What you will do - Below are entries; copy exactly the lines from the one with "ATOM 92 C C ." through the one with "ATOM 106 N N", both included, and leave out the rest.

Stored items -
========================================================================

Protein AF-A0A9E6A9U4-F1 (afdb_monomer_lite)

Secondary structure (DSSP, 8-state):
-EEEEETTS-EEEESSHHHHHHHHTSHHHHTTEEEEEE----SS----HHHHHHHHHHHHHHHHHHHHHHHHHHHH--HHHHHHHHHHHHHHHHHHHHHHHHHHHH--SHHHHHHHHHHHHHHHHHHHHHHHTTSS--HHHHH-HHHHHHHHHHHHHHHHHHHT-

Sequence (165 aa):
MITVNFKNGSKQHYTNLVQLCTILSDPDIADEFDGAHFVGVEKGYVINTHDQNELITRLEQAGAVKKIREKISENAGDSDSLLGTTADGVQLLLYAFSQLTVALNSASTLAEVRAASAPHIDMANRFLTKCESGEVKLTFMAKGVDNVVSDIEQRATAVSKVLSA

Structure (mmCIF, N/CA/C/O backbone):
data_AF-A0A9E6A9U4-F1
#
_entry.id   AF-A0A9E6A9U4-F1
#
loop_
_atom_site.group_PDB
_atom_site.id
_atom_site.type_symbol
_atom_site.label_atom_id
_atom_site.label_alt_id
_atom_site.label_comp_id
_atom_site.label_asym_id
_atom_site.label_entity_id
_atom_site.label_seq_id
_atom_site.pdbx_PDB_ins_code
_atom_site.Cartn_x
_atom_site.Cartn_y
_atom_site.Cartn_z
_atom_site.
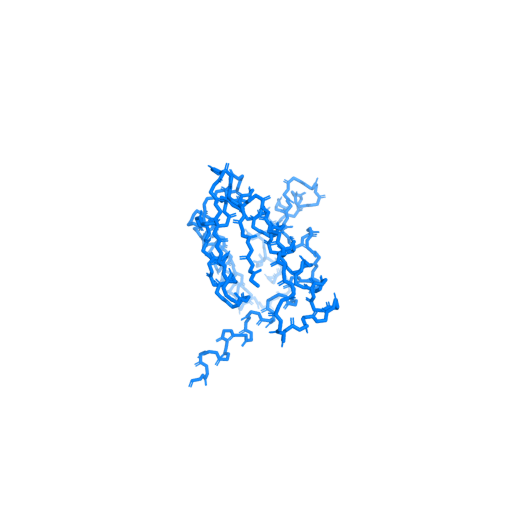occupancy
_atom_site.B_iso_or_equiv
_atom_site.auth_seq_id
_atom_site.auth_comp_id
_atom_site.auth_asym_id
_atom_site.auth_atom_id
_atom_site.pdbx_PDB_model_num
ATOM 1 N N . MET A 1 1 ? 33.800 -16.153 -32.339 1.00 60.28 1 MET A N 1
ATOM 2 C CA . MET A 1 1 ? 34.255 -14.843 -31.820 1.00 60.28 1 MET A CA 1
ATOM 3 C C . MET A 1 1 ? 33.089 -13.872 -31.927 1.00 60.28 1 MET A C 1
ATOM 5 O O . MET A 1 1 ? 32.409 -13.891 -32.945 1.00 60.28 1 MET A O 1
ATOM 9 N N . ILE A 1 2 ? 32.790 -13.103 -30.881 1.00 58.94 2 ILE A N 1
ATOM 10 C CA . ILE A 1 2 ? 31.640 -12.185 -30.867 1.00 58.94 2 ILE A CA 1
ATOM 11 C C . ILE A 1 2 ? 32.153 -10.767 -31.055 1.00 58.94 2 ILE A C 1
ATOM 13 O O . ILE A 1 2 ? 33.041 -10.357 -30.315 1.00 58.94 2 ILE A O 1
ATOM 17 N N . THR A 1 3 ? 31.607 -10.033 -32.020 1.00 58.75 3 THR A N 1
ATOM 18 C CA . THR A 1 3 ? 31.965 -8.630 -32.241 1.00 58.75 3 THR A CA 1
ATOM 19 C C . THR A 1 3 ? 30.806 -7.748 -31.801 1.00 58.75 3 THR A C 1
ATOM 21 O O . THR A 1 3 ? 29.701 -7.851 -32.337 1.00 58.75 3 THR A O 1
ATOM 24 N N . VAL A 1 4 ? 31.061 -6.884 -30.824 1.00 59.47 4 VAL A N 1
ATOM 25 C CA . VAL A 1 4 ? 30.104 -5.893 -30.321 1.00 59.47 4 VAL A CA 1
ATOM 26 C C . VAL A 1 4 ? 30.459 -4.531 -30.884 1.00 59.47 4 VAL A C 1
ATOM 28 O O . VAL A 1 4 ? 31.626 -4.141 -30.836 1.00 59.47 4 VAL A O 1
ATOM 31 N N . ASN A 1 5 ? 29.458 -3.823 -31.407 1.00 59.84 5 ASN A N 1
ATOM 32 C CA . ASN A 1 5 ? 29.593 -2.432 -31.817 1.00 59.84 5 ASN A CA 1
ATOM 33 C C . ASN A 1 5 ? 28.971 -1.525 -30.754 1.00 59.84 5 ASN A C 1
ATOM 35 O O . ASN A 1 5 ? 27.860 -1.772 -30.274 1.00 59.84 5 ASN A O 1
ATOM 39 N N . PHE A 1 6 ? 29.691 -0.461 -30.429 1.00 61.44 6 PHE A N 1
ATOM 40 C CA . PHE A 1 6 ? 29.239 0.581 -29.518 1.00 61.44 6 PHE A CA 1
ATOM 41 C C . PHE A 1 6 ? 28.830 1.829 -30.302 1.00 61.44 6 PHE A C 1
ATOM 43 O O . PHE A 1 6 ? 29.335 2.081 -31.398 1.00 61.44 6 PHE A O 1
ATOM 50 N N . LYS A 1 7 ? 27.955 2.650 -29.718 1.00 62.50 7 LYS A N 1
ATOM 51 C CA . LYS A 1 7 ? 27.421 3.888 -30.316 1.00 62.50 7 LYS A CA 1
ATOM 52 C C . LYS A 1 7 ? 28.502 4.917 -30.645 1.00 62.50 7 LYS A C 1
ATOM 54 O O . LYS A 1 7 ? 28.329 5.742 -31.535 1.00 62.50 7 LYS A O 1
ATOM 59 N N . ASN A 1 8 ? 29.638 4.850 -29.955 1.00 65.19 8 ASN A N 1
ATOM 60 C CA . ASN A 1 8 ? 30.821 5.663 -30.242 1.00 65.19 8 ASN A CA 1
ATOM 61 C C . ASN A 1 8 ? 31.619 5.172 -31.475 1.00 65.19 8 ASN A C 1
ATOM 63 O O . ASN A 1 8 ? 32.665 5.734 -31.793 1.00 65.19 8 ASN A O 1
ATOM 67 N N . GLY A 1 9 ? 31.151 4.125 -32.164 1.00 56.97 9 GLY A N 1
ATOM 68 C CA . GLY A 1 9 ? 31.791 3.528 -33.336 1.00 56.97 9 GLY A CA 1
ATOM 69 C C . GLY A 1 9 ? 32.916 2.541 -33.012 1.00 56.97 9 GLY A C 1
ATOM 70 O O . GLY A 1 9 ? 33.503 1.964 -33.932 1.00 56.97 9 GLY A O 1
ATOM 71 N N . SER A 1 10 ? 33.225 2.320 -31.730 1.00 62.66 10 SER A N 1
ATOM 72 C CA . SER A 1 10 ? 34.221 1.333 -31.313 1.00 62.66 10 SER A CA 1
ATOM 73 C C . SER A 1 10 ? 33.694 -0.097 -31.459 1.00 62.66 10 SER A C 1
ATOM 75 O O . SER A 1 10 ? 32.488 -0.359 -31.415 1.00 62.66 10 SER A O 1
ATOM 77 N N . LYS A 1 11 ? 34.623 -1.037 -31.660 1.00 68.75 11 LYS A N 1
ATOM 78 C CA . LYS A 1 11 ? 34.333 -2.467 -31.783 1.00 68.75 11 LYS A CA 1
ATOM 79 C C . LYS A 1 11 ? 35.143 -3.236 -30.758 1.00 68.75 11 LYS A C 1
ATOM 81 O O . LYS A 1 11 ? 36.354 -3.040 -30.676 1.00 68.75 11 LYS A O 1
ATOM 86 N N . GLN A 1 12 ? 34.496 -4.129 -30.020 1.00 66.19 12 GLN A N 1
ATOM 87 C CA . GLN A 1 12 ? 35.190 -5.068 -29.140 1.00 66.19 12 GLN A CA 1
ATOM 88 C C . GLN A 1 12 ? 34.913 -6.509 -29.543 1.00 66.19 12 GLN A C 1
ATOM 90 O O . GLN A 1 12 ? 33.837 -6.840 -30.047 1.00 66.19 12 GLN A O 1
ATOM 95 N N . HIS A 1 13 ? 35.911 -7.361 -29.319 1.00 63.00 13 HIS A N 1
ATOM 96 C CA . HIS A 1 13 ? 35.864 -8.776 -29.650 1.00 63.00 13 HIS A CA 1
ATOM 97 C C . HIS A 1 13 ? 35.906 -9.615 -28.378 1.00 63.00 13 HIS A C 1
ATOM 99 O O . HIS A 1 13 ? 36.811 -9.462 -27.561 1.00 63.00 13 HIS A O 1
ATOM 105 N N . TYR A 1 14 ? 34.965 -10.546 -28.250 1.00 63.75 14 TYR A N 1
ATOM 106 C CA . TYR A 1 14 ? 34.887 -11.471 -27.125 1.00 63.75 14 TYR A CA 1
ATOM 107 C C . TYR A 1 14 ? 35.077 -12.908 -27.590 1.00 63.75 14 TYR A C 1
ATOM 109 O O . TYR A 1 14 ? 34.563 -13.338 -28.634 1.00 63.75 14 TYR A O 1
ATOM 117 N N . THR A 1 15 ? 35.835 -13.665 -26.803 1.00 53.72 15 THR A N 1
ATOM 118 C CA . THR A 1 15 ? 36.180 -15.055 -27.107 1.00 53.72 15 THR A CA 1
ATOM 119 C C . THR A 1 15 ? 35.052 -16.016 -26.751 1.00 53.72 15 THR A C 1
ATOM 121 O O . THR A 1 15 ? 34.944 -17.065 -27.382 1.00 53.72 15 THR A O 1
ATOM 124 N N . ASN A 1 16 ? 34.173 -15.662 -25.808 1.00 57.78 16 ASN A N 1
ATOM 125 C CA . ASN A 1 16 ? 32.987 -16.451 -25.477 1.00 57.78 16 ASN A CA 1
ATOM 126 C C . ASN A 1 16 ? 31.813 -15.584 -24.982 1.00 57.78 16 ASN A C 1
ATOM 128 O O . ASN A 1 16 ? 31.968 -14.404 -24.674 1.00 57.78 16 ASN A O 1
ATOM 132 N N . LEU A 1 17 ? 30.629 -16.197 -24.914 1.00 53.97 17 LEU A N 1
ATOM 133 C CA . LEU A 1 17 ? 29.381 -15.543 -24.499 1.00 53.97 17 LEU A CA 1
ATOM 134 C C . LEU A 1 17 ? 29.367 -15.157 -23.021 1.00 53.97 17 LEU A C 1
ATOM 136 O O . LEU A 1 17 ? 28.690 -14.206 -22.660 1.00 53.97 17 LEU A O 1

========================================================================

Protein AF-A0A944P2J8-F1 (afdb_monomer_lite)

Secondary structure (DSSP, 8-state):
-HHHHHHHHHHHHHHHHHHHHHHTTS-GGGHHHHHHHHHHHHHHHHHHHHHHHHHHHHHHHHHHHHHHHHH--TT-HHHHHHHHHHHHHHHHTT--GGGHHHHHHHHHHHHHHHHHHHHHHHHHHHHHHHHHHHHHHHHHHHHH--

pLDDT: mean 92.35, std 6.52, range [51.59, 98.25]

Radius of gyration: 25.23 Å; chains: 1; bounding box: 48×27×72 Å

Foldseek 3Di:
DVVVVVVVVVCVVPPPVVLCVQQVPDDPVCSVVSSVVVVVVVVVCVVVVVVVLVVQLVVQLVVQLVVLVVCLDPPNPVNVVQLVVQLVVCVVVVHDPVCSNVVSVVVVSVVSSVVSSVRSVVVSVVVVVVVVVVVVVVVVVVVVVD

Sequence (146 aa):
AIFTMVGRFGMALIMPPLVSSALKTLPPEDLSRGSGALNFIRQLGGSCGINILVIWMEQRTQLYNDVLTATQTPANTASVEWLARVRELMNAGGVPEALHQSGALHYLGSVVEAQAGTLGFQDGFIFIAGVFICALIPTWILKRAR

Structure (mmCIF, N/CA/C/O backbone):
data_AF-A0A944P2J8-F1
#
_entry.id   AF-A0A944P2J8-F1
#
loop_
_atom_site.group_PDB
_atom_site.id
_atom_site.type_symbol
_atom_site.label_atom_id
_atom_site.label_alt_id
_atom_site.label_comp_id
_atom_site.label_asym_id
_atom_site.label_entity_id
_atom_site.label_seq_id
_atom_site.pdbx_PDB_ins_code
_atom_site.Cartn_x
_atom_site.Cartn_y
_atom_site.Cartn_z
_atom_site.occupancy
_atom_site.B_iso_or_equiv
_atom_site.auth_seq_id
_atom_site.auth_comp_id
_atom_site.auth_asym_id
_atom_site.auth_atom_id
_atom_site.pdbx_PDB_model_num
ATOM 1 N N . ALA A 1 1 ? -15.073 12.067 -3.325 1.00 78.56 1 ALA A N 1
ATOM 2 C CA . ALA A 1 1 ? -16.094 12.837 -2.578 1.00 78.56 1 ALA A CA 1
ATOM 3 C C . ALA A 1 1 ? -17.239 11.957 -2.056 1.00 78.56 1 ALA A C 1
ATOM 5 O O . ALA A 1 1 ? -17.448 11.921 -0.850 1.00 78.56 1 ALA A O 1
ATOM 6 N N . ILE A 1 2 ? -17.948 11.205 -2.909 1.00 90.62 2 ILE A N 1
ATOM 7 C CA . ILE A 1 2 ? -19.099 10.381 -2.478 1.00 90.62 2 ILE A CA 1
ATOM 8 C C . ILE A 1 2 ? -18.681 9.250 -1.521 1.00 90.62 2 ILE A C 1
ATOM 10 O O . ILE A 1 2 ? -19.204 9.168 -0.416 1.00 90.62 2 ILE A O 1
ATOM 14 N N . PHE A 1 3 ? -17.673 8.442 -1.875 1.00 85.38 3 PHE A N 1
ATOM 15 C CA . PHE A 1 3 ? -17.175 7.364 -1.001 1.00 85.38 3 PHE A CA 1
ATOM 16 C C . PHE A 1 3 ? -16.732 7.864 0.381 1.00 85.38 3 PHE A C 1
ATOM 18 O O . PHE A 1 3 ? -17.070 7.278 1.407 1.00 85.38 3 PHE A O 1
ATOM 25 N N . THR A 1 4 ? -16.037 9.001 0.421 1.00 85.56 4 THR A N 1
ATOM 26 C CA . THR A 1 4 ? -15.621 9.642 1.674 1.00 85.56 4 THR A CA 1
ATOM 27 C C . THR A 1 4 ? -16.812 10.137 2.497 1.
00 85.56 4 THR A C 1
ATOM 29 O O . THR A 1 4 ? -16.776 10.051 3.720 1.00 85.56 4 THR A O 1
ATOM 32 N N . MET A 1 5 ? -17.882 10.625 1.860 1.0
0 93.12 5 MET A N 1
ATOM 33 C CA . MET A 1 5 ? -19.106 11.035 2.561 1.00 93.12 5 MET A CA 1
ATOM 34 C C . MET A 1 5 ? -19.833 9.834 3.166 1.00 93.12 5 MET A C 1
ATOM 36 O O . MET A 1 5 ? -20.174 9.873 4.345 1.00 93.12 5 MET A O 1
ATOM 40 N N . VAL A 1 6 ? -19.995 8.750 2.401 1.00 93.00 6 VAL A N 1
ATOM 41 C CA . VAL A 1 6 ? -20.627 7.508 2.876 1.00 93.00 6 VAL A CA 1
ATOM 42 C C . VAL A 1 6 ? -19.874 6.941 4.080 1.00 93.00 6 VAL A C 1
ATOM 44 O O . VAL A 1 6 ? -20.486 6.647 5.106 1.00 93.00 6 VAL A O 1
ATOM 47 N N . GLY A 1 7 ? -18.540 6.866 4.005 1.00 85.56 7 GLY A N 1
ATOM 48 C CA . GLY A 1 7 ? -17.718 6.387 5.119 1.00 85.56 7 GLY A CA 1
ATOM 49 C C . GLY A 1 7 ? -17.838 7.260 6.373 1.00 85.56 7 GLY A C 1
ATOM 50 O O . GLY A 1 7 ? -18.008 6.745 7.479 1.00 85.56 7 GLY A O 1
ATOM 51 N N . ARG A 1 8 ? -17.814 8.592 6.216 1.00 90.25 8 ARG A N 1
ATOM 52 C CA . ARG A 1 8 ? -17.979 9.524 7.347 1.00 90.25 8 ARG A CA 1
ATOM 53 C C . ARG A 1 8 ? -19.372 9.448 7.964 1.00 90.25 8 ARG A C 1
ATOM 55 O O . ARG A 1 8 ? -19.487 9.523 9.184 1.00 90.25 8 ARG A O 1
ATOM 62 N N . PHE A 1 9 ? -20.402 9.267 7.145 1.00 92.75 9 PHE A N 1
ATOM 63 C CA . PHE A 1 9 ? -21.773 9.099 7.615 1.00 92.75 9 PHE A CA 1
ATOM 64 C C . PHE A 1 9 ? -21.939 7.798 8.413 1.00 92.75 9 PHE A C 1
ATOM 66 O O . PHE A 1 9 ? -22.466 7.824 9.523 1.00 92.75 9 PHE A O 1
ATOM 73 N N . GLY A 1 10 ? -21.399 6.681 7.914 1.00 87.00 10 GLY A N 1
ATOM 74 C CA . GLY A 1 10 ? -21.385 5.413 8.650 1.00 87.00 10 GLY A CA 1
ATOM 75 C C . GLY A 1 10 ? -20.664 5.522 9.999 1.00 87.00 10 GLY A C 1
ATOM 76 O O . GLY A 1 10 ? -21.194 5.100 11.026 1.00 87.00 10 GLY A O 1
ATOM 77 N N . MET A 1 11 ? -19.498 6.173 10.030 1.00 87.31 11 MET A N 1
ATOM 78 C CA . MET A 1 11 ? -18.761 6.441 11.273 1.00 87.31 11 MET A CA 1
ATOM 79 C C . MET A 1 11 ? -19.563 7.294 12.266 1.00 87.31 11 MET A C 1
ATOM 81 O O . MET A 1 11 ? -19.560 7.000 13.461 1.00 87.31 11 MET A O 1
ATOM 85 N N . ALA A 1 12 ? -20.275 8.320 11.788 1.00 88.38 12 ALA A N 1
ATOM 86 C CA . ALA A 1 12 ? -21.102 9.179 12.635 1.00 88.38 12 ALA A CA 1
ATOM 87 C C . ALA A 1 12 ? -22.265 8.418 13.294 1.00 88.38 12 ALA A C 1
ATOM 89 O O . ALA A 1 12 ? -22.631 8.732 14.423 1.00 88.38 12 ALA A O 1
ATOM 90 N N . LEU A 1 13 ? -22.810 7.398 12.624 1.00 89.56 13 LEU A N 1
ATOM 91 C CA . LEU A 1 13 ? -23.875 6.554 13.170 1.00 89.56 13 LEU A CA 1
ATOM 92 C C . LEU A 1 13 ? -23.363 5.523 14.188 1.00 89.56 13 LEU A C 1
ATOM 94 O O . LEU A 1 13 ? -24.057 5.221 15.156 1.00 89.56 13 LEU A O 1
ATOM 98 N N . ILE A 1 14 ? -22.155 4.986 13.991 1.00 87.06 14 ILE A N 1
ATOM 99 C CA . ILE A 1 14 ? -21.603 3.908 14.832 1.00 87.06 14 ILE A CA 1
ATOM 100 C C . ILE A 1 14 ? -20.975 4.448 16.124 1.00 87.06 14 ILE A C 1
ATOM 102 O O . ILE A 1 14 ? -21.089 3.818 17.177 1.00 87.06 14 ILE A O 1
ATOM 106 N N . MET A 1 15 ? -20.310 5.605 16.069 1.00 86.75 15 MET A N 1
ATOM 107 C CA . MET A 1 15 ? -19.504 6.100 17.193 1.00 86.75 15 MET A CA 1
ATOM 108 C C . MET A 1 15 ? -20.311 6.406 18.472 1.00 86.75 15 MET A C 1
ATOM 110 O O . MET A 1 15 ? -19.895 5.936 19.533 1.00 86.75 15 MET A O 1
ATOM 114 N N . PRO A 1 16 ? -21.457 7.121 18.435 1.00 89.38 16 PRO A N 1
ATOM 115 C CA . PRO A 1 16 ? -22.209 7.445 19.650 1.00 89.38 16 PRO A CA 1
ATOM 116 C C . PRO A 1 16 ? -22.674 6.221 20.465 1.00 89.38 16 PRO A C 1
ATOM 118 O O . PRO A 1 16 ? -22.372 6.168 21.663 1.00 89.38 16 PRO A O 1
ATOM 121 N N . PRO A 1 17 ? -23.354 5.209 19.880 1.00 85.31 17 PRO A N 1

========================================================================

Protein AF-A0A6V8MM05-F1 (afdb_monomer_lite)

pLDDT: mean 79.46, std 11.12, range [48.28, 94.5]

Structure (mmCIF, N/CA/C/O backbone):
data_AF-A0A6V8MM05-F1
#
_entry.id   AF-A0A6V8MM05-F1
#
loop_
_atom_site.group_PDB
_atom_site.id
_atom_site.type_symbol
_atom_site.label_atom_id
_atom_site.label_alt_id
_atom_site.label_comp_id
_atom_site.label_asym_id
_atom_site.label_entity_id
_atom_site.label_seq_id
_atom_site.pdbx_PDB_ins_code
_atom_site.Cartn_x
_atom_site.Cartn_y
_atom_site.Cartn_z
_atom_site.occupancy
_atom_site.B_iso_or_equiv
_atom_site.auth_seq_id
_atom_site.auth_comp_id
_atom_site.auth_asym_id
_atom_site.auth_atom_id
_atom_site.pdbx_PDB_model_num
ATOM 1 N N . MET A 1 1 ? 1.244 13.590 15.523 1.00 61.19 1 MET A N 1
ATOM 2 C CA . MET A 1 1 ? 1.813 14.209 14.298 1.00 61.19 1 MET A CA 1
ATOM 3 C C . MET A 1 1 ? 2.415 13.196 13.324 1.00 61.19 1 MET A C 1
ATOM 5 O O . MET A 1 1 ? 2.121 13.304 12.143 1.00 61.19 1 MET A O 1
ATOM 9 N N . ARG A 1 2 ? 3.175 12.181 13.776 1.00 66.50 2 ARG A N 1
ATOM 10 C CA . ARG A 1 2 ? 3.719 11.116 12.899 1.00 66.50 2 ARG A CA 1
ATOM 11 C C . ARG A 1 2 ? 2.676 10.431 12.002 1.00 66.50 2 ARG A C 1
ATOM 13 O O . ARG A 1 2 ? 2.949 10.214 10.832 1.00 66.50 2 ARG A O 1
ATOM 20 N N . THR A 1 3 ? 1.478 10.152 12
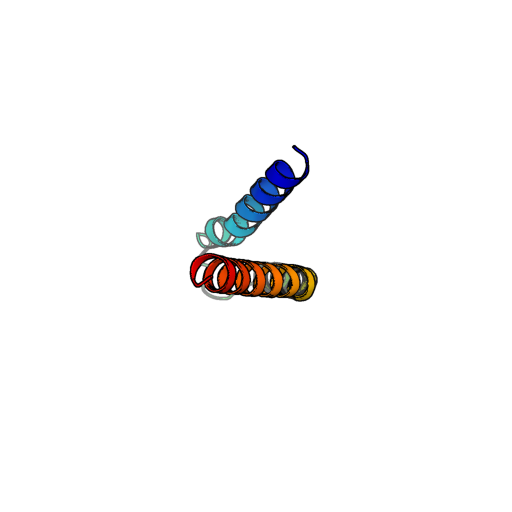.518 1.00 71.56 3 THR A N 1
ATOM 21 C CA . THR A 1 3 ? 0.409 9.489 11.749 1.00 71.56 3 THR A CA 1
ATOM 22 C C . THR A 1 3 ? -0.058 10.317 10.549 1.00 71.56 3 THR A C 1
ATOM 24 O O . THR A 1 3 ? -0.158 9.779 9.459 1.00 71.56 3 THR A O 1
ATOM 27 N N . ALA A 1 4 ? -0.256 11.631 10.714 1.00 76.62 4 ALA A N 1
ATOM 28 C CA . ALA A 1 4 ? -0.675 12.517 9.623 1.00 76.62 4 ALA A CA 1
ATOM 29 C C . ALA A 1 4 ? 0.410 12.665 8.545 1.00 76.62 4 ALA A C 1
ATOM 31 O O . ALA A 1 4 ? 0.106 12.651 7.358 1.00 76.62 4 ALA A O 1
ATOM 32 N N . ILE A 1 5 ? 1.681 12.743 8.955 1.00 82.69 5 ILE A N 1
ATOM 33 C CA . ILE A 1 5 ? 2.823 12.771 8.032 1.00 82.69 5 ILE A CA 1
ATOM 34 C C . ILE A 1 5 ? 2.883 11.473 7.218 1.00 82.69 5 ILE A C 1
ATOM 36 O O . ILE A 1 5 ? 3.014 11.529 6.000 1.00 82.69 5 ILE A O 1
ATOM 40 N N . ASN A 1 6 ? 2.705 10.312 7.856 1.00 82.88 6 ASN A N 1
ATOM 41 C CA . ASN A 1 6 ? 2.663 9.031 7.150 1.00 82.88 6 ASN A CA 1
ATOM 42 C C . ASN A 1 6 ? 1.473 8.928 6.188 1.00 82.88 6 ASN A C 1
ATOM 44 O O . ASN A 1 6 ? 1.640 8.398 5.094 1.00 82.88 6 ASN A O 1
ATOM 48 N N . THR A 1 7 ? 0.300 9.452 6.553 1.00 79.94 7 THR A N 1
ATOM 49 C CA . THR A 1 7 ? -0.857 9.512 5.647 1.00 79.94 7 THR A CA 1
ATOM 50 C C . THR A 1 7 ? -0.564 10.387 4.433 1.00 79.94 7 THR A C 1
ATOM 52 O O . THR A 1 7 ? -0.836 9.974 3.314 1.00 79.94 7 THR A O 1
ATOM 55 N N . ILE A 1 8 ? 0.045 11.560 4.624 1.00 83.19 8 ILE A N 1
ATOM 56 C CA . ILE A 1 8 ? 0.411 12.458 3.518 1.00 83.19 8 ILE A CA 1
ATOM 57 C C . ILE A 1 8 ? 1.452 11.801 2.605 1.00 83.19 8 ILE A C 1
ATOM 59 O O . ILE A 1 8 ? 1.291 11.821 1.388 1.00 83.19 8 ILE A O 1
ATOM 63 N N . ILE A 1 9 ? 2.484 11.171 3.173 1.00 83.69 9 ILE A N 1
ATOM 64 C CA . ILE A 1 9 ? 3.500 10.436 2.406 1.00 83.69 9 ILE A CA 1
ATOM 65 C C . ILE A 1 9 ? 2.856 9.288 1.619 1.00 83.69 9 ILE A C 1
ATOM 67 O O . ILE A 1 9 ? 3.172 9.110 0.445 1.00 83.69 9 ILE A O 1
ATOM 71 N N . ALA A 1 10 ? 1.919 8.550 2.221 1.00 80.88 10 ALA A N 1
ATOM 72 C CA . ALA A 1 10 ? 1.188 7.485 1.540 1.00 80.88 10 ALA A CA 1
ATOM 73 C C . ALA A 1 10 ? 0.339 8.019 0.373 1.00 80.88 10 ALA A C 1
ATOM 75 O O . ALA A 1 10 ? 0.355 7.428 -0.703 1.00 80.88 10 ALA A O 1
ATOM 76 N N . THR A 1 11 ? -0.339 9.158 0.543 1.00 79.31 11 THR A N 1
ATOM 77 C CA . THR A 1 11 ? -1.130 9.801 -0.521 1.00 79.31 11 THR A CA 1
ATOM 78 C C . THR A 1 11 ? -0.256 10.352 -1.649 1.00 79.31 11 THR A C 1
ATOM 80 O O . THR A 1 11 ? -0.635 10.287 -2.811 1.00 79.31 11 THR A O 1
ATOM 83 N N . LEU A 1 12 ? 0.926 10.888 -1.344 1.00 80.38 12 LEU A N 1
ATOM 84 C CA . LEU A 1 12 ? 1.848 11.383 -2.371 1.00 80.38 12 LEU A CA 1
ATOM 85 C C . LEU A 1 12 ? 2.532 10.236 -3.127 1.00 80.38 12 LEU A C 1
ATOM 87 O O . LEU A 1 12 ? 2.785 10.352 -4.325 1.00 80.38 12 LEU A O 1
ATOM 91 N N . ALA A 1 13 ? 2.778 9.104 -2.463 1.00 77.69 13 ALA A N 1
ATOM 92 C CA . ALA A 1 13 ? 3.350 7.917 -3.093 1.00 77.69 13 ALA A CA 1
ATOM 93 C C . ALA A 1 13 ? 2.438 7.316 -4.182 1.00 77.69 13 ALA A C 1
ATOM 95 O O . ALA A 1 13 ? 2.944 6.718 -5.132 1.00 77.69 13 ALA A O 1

========================================================================

Exercise result -
ATOM 92 C C . LEU A 1 13 ? -23.363 5.523 14.188 1.00 89.56 13 LEU A C 1
ATOM 94 O O . LEU A 1 13 ? -24.057 5.221 15.156 1.00 89.56 13 LEU A O 1
ATOM 98 N N . ILE A 1 14 ? -22.155 4.986 13.991 1.00 87.06 14 ILE A N 1
ATOM 99 C CA . ILE A 1 14 ? -21.603 3.908 14.832 1.00 87.06 14 ILE A CA 1
ATOM 100 C C . ILE A 1 14 ? -20.975 4.448 16.124 1.00 87.06 14 ILE A C 1
ATOM 102 O O . ILE A 1 14 ? -21.089 3.818 17.177 1.00 87.06 14 ILE A O 1
ATOM 106 N N . MET A 1 15 ? -20.310 5.605 16.069 1.00 86.75 15 MET A N 1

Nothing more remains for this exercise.